I've been on "the path" for more than two decades now. When I first started, I was reeling from the death of my father, who passed away in the most unexpected manner, literally like a bolt from the blue. That hit my sister, mother, and I in the most devastating way possible. I was 21 years of age at that time.
After the initial shock wore off, we went through the cycle of different stages of grief, and it took a long time. For the first few years, with the loss of the breadwinner in the family, it was a huge struggle, with our middle-class background and lifestyle and not much in terms of income, and the huge cost of education for both myself and my sister -- both my sister and I had one more year of college left to complete. Education in India is not like in the US, and it is not an option to take a break before finishing up school.
So by the time we finished school, we had almost exhausted what meager savings we had. I was moonlighting as a musician to make ends meet at that time while attending classes at the same time. But I wasn't that good a musician to get gigs at regular intervals for it to be considered a livelihood.
To make a long and sordid tale short, it took about three years from the time of my father's untimely demise, to have some stability in our lives
- I had a regular job that didn't pay too well, but it was enough to cover our apartment rent, utilities, etc. Until that point, we didn't have time to even move beyond the shock and disbelief stage. Those years went by like I was in a waking dream (or rather, a nightmare).
It was then, the remaining stages of the "seven stages of grief" started manifesting. And I found the spiritual path as a way to deal with that process.
Over those initial years since I turned to the path for succor, I found myself being inadvertently pulled progressively deeper down the proverbial rabbit hole until I couldn't think of a life without the path.
But as spiritual maturation happened, I found the personal ambition declining almost proportional to the level of clarity in the mind. What started off as a battle for survival, and then progressed into an ambition to get bigger/better/more, ended up becoming something that I have to do in order to fulfill my responsibilities.
The higher the level of clarity grew, the more the dropping of personal ambition. And in a householder's life, that can be a dangerous thing!
My Yoga Guru used to say, in any household, both the husband and the wife (or partners) should be developing and interested in the spiritual path. If one is too spiritual and the other doesn't understand or subscribe to that lifestyle, it leads to great turmoil.

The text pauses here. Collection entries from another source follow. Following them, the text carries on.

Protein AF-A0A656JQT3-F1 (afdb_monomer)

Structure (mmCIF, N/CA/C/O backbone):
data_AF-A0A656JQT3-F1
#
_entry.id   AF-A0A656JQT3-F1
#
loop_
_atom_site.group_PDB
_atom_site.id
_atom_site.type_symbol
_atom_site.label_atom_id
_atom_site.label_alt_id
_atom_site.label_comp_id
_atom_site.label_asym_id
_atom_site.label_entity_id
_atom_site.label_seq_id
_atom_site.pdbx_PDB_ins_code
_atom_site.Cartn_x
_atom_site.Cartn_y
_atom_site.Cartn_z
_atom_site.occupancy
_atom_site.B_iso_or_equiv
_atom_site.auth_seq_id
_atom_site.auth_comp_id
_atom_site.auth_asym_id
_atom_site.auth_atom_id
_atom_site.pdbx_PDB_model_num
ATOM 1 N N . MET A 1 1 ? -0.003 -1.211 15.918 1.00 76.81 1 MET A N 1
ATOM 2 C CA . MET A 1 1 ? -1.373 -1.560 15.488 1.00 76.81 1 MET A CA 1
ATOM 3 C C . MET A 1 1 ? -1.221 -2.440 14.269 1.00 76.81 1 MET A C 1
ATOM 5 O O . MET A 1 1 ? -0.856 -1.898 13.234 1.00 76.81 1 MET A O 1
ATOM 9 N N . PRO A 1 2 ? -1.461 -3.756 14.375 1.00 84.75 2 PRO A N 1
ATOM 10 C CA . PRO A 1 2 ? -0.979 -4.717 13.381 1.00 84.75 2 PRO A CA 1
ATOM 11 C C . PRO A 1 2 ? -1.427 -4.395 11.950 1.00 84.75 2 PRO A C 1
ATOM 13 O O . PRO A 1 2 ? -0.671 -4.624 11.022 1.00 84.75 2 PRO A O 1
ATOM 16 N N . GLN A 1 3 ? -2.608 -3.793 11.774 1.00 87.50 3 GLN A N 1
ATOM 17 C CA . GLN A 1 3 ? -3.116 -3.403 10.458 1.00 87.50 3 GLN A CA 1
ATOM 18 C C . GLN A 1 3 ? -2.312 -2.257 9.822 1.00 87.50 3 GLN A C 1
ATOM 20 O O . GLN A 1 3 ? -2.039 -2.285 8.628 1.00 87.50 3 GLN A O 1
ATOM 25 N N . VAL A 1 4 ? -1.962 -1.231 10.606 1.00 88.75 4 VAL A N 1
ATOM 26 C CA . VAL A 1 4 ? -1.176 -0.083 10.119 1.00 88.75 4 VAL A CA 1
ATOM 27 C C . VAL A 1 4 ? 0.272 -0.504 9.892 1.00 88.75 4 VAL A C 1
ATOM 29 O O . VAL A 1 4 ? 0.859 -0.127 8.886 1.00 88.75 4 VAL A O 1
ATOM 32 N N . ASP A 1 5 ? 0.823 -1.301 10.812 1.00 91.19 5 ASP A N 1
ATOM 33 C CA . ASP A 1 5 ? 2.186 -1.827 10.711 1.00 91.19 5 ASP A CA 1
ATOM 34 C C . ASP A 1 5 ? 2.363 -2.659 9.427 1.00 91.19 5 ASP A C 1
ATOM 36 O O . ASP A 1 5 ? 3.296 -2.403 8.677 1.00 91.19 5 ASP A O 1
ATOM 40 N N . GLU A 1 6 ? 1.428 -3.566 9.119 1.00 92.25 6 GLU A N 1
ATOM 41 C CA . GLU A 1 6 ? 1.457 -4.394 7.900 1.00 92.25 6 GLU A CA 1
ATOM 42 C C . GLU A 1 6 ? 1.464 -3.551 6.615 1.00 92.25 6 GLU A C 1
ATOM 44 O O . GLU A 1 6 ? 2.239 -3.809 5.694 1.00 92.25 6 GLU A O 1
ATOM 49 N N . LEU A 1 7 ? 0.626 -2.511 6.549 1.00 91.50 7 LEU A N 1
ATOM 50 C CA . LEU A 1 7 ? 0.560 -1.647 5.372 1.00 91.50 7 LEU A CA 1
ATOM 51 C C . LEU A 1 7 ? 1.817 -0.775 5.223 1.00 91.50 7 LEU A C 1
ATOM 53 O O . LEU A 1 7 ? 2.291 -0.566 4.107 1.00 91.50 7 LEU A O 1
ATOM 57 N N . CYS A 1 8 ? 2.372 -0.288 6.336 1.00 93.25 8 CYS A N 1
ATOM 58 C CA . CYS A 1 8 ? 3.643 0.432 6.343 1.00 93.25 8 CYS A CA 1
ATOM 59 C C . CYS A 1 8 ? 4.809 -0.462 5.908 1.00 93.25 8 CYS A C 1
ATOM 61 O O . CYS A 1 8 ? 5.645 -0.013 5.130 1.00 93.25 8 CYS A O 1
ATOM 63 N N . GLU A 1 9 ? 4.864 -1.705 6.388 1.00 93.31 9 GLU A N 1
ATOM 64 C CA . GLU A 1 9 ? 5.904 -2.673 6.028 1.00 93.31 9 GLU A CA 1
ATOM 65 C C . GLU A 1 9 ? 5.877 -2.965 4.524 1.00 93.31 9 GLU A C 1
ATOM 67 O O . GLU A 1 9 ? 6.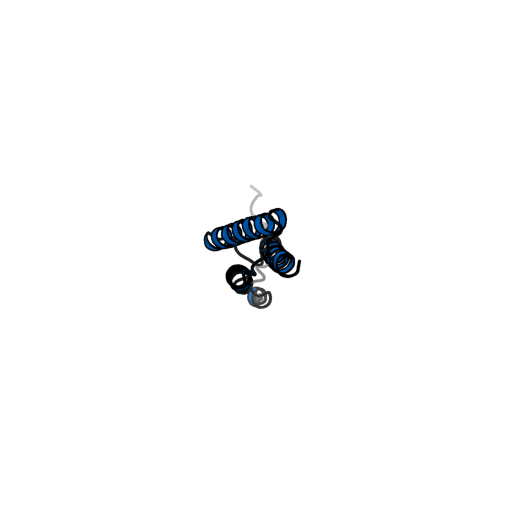876 -2.756 3.843 1.00 93.31 9 GLU A O 1
ATOM 72 N N . ALA A 1 10 ? 4.704 -3.283 3.968 1.00 92.50 10 ALA A N 1
ATOM 73 C CA . ALA A 1 10 ? 4.560 -3.533 2.535 1.00 92.50 10 ALA A CA 1
ATOM 74 C C . ALA A 1 10 ? 4.936 -2.317 1.662 1.00 92.50 10 ALA A C 1
ATOM 76 O O . ALA A 1 10 ? 5.456 -2.476 0.557 1.00 92.50 10 ALA A O 1
ATOM 77 N N . LEU A 1 11 ? 4.685 -1.092 2.140 1.00 93.50 11 LEU A N 1
ATOM 78 C CA . LEU A 1 11 ? 5.129 0.133 1.467 1.00 93.50 11 LEU A CA 1
ATOM 79 C C . LEU A 1 11 ? 6.650 0.307 1.526 1.00 93.50 11 LEU A C 1
ATOM 81 O O . LEU A 1 11 ? 7.254 0.694 0.528 1.00 93.50 11 LEU A O 1
ATOM 85 N N . LEU A 1 12 ? 7.270 0.035 2.675 1.00 93.75 12 LEU A N 1
ATOM 86 C CA . LEU A 1 12 ? 8.724 0.090 2.828 1.00 93.75 12 LEU A CA 1
ATOM 87 C C . LEU A 1 12 ? 9.410 -0.932 1.922 1.00 93.75 12 LEU A C 1
ATOM 89 O O . LEU A 1 12 ? 10.363 -0.572 1.235 1.00 93.75 12 LEU A O 1
ATOM 93 N N . ASP A 1 13 ? 8.884 -2.152 1.854 1.00 92.19 13 ASP A N 1
ATOM 94 C CA . ASP A 1 13 ? 9.384 -3.195 0.959 1.00 92.19 13 ASP A CA 1
ATOM 95 C C . ASP A 1 13 ? 9.253 -2.775 -0.507 1.00 92.19 13 ASP A C 1
ATOM 97 O O . ASP A 1 13 ? 10.193 -2.927 -1.290 1.00 92.19 13 ASP A O 1
ATOM 101 N N . LEU A 1 14 ? 8.112 -2.181 -0.880 1.00 91.56 14 LEU A N 1
ATOM 102 C CA . LEU A 1 14 ? 7.886 -1.674 -2.230 1.00 91.56 14 LEU A CA 1
ATOM 103 C C . LEU A 1 14 ? 8.938 -0.629 -2.631 1.00 91.56 14 LEU A C 1
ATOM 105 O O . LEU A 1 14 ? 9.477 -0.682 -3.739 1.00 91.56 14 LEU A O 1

There was a reason that in Ancient India, there were clearly defined four stages of life. The life of the student (brahmacharya), the life of the householder (grihastha), the life of the forest-dweller (vanaprastha), and the life of the renunciant (Sanyasa).
These four stages were considered part and parcel of the dharma. Anyone who lived by the dharma would naturally follow this path. So by the time, one's familial duties were completed -- children were educated, and they entered the world of householders (essentially worldly life), the parents would retire to a forest area, simplifying their lives, living amidst nature, meditating, preparing for the final push towards liberation (moksha) -- which they would pursue by eventually renouncing their personal identity and becoming mendicants. The process of renunciation even involved one performing one's own last rites, so they can completely give up their personal identity.
That is hard (almost impossible) to do in today's society. People work till they are in their late 60s, even 70s, and before you know it, life is over.
What, if there is one, is the way out of this monumental quagmire?